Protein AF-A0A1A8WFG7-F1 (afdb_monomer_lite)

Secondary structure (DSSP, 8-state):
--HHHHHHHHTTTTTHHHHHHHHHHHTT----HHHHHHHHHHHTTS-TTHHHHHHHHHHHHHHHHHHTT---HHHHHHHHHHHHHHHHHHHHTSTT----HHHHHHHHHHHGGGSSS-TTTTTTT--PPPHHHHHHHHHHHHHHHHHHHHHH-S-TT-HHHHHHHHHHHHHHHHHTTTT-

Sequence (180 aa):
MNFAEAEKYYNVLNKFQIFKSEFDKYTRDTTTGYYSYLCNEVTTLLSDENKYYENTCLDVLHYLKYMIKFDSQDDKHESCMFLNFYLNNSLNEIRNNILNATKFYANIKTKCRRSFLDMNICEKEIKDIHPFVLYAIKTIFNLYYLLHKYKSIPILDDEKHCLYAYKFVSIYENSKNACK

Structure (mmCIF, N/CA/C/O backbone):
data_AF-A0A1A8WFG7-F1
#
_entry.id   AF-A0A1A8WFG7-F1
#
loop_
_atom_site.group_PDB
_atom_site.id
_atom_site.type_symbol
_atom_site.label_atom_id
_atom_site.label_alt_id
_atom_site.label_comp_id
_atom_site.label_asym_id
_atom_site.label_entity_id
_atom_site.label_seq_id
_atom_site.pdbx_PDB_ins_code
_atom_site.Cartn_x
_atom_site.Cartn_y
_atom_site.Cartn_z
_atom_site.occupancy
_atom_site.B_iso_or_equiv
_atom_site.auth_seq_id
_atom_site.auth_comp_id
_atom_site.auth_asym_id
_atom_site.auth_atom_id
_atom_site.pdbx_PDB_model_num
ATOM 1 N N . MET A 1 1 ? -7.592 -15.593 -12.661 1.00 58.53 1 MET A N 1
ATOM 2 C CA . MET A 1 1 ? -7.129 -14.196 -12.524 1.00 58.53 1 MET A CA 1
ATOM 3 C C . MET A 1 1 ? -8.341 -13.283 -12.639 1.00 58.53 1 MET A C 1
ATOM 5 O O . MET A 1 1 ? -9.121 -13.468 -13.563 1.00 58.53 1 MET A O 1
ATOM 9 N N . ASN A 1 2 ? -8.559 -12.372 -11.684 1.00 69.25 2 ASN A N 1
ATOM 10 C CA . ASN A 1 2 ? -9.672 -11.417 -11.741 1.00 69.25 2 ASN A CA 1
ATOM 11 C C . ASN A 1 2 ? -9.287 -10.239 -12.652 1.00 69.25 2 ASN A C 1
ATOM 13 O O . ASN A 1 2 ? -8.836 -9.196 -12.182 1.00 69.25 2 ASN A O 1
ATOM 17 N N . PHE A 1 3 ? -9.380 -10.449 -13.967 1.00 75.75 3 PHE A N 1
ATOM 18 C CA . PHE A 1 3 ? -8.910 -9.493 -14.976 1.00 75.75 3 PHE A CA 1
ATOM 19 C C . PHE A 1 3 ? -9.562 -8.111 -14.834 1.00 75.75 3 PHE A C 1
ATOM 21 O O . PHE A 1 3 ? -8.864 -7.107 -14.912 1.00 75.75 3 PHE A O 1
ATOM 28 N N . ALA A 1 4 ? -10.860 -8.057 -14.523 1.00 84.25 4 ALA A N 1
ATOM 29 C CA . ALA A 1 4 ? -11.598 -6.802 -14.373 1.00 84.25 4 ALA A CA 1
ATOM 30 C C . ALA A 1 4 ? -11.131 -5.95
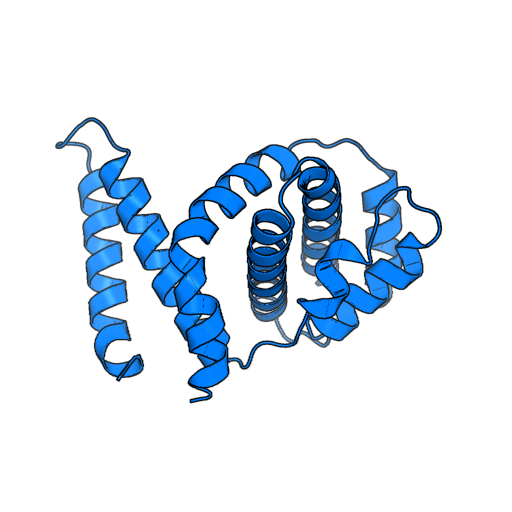6 -13.173 1.00 84.25 4 ALA A C 1
ATOM 32 O O . ALA A 1 4 ? -11.226 -4.731 -13.190 1.00 84.25 4 ALA A O 1
ATOM 33 N N . GLU A 1 5 ? -10.644 -6.591 -12.105 1.00 86.94 5 GLU A N 1
ATOM 34 C CA . GLU A 1 5 ? -10.063 -5.885 -10.960 1.00 86.94 5 GLU A CA 1
ATOM 35 C C . GLU A 1 5 ? -8.674 -5.339 -11.305 1.00 86.94 5 GLU A C 1
ATOM 37 O O . GLU A 1 5 ? -8.391 -4.177 -11.029 1.00 86.94 5 GLU A O 1
ATOM 42 N N . ALA A 1 6 ? -7.836 -6.148 -11.960 1.00 84.69 6 ALA A N 1
ATOM 43 C CA . ALA A 1 6 ? -6.494 -5.746 -12.370 1.00 84.69 6 ALA A CA 1
ATOM 44 C C . ALA A 1 6 ? -6.509 -4.597 -13.393 1.00 84.69 6 ALA A C 1
ATOM 46 O O . ALA A 1 6 ? -5.744 -3.643 -13.259 1.00 84.69 6 ALA A O 1
ATOM 47 N N . GLU A 1 7 ? -7.421 -4.647 -14.365 1.00 87.19 7 GLU A N 1
ATOM 48 C CA . GLU A 1 7 ? -7.567 -3.637 -15.418 1.00 87.19 7 GLU A CA 1
ATOM 49 C C . GLU A 1 7 ? -7.835 -2.233 -14.856 1.00 87.19 7 GLU A C 1
ATOM 51 O O . GLU A 1 7 ? -7.241 -1.259 -15.320 1.00 87.19 7 GLU A O 1
ATOM 56 N N . LYS A 1 8 ? -8.638 -2.124 -13.786 1.00 90.56 8 LYS A N 1
ATOM 57 C CA . LYS A 1 8 ? -8.872 -0.843 -13.097 1.00 90.56 8 LYS A CA 1
ATOM 58 C C . LYS A 1 8 ? -7.566 -0.205 -12.639 1.00 90.56 8 LYS A C 1
ATOM 60 O O . LYS A 1 8 ? -7.367 0.989 -12.831 1.00 90.56 8 LYS A O 1
ATOM 65 N N . TYR A 1 9 ? -6.669 -1.001 -12.063 1.00 90.94 9 TYR A N 1
ATOM 66 C CA . TYR A 1 9 ? -5.367 -0.519 -11.617 1.00 90.94 9 TYR A CA 1
ATOM 67 C C . TYR A 1 9 ? -4.434 -0.210 -12.785 1.00 90.94 9 TYR A C 1
ATOM 69 O O . TYR A 1 9 ? -3.722 0.790 -12.742 1.00 90.94 9 TYR A O 1
ATOM 77 N N . TYR A 1 10 ? -4.439 -1.023 -13.841 1.00 89.44 10 TYR A N 1
ATOM 78 C CA . TYR A 1 10 ? -3.551 -0.829 -14.991 1.00 89.44 10 TYR A CA 1
ATOM 79 C C . TYR A 1 10 ? -3.732 0.537 -15.660 1.00 89.44 10 TYR A C 1
ATOM 81 O O . TYR A 1 10 ? -2.741 1.147 -16.057 1.00 89.44 10 TYR A O 1
ATOM 89 N N . ASN A 1 11 ? -4.959 1.060 -15.678 1.00 88.50 11 ASN A N 1
ATOM 90 C CA . ASN A 1 11 ? -5.270 2.373 -16.245 1.00 88.50 11 ASN A CA 1
ATOM 91 C C . ASN A 1 11 ? -4.680 3.558 -15.460 1.00 88.50 11 ASN A C 1
ATOM 93 O O . ASN A 1 11 ? -4.534 4.641 -16.021 1.00 88.50 11 ASN A O 1
ATOM 97 N N . VAL A 1 12 ? -4.325 3.362 -14.186 1.00 90.75 12 VAL A N 1
ATOM 98 C CA . VAL A 1 12 ? -3.840 4.430 -13.288 1.00 90.75 12 VAL A CA 1
ATOM 99 C C . VAL A 1 12 ? -2.410 4.196 -12.784 1.00 90.75 12 VAL A C 1
AT
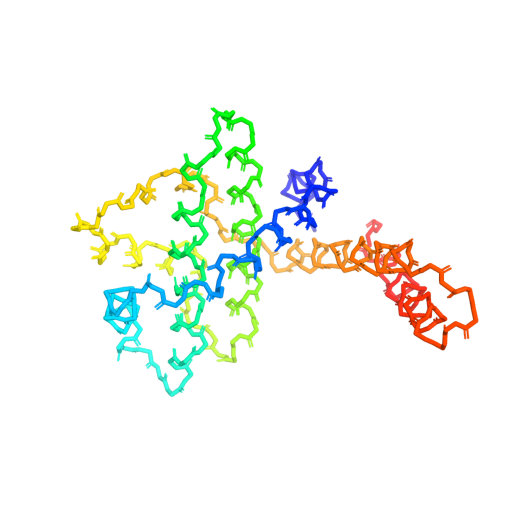OM 101 O O . VAL A 1 12 ? -1.794 5.078 -12.184 1.00 90.75 12 VAL A O 1
ATOM 104 N N . LEU A 1 13 ? -1.843 3.012 -13.038 1.00 89.38 13 LEU A N 1
ATOM 105 C CA . LEU A 1 13 ? -0.536 2.582 -12.529 1.00 89.38 13 LEU A CA 1
ATOM 106 C C . LEU A 1 13 ? 0.625 3.492 -12.948 1.00 89.38 13 LEU A C 1
ATOM 108 O O . LEU A 1 13 ? 1.592 3.643 -12.200 1.00 89.38 13 LEU A O 1
ATOM 112 N N . ASN A 1 14 ? 0.542 4.121 -14.120 1.00 85.25 14 ASN A N 1
ATOM 113 C CA . ASN A 1 14 ? 1.543 5.083 -14.583 1.00 85.25 14 ASN A CA 1
ATOM 114 C C . ASN A 1 14 ? 1.648 6.311 -13.657 1.00 85.25 14 ASN A C 1
ATOM 116 O O . ASN A 1 14 ? 2.731 6.883 -13.529 1.00 85.25 14 ASN A O 1
ATOM 120 N N . LYS A 1 15 ? 0.556 6.694 -12.982 1.00 88.62 15 LYS A N 1
ATOM 121 C CA . LYS A 1 15 ? 0.507 7.821 -12.038 1.00 88.62 15 LYS A CA 1
ATOM 122 C C . LYS A 1 15 ? 0.949 7.443 -10.625 1.00 88.62 15 LYS A C 1
ATOM 124 O O . LYS A 1 15 ? 1.354 8.315 -9.861 1.00 88.62 15 LYS A O 1
ATOM 129 N N . PHE A 1 16 ? 0.969 6.155 -10.277 1.00 90.88 16 PHE A N 1
ATOM 130 C CA . PHE A 1 16 ? 1.327 5.704 -8.925 1.00 90.88 16 PHE A CA 1
ATOM 131 C C . PHE A 1 16 ? 2.730 6.143 -8.495 1.00 90.88 16 PHE A C 1
ATOM 133 O O . PHE A 1 16 ? 2.947 6.394 -7.316 1.00 90.88 16 PHE A O 1
ATOM 140 N N . GLN A 1 17 ? 3.685 6.287 -9.421 1.00 86.50 17 GLN A N 1
ATOM 141 C CA . GLN A 1 17 ? 5.014 6.815 -9.082 1.00 86.50 17 GLN A CA 1
ATOM 142 C C . GLN A 1 17 ? 4.968 8.280 -8.631 1.00 86.50 17 GLN A C 1
ATOM 144 O O . GLN A 1 17 ? 5.703 8.660 -7.721 1.00 86.50 17 GLN A O 1
ATOM 149 N N . ILE A 1 18 ? 4.086 9.086 -9.229 1.00 86.06 18 ILE A N 1
ATOM 150 C CA . ILE A 1 18 ? 3.874 10.487 -8.847 1.00 86.06 18 ILE A CA 1
ATOM 151 C C . ILE A 1 18 ? 3.275 10.525 -7.441 1.00 86.06 18 ILE A C 1
ATOM 153 O O . ILE A 1 18 ? 3.842 11.153 -6.549 1.00 86.06 18 ILE A O 1
ATOM 157 N N . PHE A 1 19 ? 2.202 9.763 -7.210 1.00 88.00 19 PHE A N 1
ATOM 158 C CA . PHE A 1 19 ? 1.565 9.670 -5.895 1.00 88.00 19 PHE A CA 1
ATOM 159 C C . PHE A 1 19 ? 2.517 9.151 -4.815 1.00 88.00 19 PHE A C 1
ATOM 161 O O . PHE A 1 19 ? 2.547 9.705 -3.719 1.00 88.00 19 PHE A O 1
ATOM 168 N N . LYS A 1 20 ? 3.352 8.154 -5.133 1.00 87.00 20 LYS A N 1
ATOM 169 C CA . LYS A 1 20 ? 4.387 7.642 -4.229 1.00 87.00 20 LYS A CA 1
ATOM 170 C C . LYS A 1 20 ? 5.441 8.702 -3.909 1.00 87.00 20 LYS A C 1
ATOM 172 O O . LYS A 1 20 ? 5.831 8.845 -2.756 1.00 87.00 20 LYS A O 1
ATOM 177 N N . SER A 1 21 ? 5.912 9.442 -4.914 1.00 83.12 21 SER A N 1
ATOM 178 C CA . SER A 1 21 ? 6.909 10.495 -4.706 1.00 83.12 21 SER A CA 1
ATOM 179 C C . SER A 1 21 ? 6.370 11.629 -3.843 1.00 83.12 21 SER A C 1
ATOM 181 O O . SER A 1 21 ? 7.131 12.208 -3.070 1.00 83.12 21 SER A O 1
ATOM 183 N N . GLU A 1 22 ? 5.099 11.982 -4.002 1.00 79.56 22 GLU A N 1
ATOM 184 C CA . GLU A 1 22 ? 4.457 12.979 -3.155 1.00 79.56 22 GLU A CA 1
ATOM 185 C C . GLU A 1 22 ? 4.281 12.433 -1.741 1.00 79.56 22 GLU A C 1
ATOM 187 O O . GLU A 1 22 ? 4.744 13.056 -0.790 1.00 79.56 22 GLU A O 1
ATOM 192 N N . PHE A 1 23 ? 3.746 11.222 -1.600 1.00 80.62 23 PHE A N 1
ATOM 193 C CA . PHE A 1 23 ? 3.607 10.540 -0.317 1.00 80.62 23 PHE A CA 1
ATOM 194 C C . PHE A 1 23 ? 4.915 10.490 0.491 1.00 80.62 23 PHE A C 1
ATOM 196 O O . PHE A 1 23 ? 4.931 10.904 1.650 1.00 80.62 23 PHE A O 1
ATOM 203 N N . ASP A 1 24 ? 6.026 10.085 -0.134 1.00 81.19 24 ASP A N 1
ATOM 204 C CA . ASP A 1 24 ? 7.352 9.990 0.498 1.00 81.19 24 ASP A CA 1
ATOM 205 C C . ASP A 1 24 ? 7.878 11.341 1.036 1.00 81.19 24 ASP A C 1
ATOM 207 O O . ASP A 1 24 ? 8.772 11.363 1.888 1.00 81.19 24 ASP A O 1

TASK TO CARRY OUT »
Output exactly the lines between the one containing "ATOM 187 O O" and the final line above, both inclusive.

OUTPUT OF THE EXERCISE »
ATOM 187 O O . GLU A 1 22 ? 4.744 13.056 -0.790 1.00 79.56 22 GLU A O 1
ATOM 192 N N . PHE A 1 23 ? 3.746 11.222 -1.600 1.00 80.62 23 PHE A N 1
ATOM 193 C CA . PHE A 1 23 ? 3.607 10.540 -0.317 1.00 80.62 23 PHE A CA 1
ATOM 194 C C . PHE A 1 23 ? 4.915 10.490 0.491 1.00 80.62 23 PHE A C 1
ATOM 196 O O . PHE A 1 23 ? 4.931 10.904 1.650 1.00 80.62 23 PHE A O 1
ATOM 203 N N . ASP A 1 24 ? 6.026 10.085 -0.134 1.00 81.19 24 ASP A N 1
ATOM 204 C CA . ASP A 1 24 ? 7.352 9.990 0.498 1.00 81.19 24 ASP A CA 1
ATOM 205 C C . ASP A 1 24 ? 7.878 11.341 1.036 1.00 81.19 24 ASP A C 1
ATOM 207 O O . ASP A 1 24 ? 8.772 11.363 1.888 1.00 81.19 24 ASP A O 1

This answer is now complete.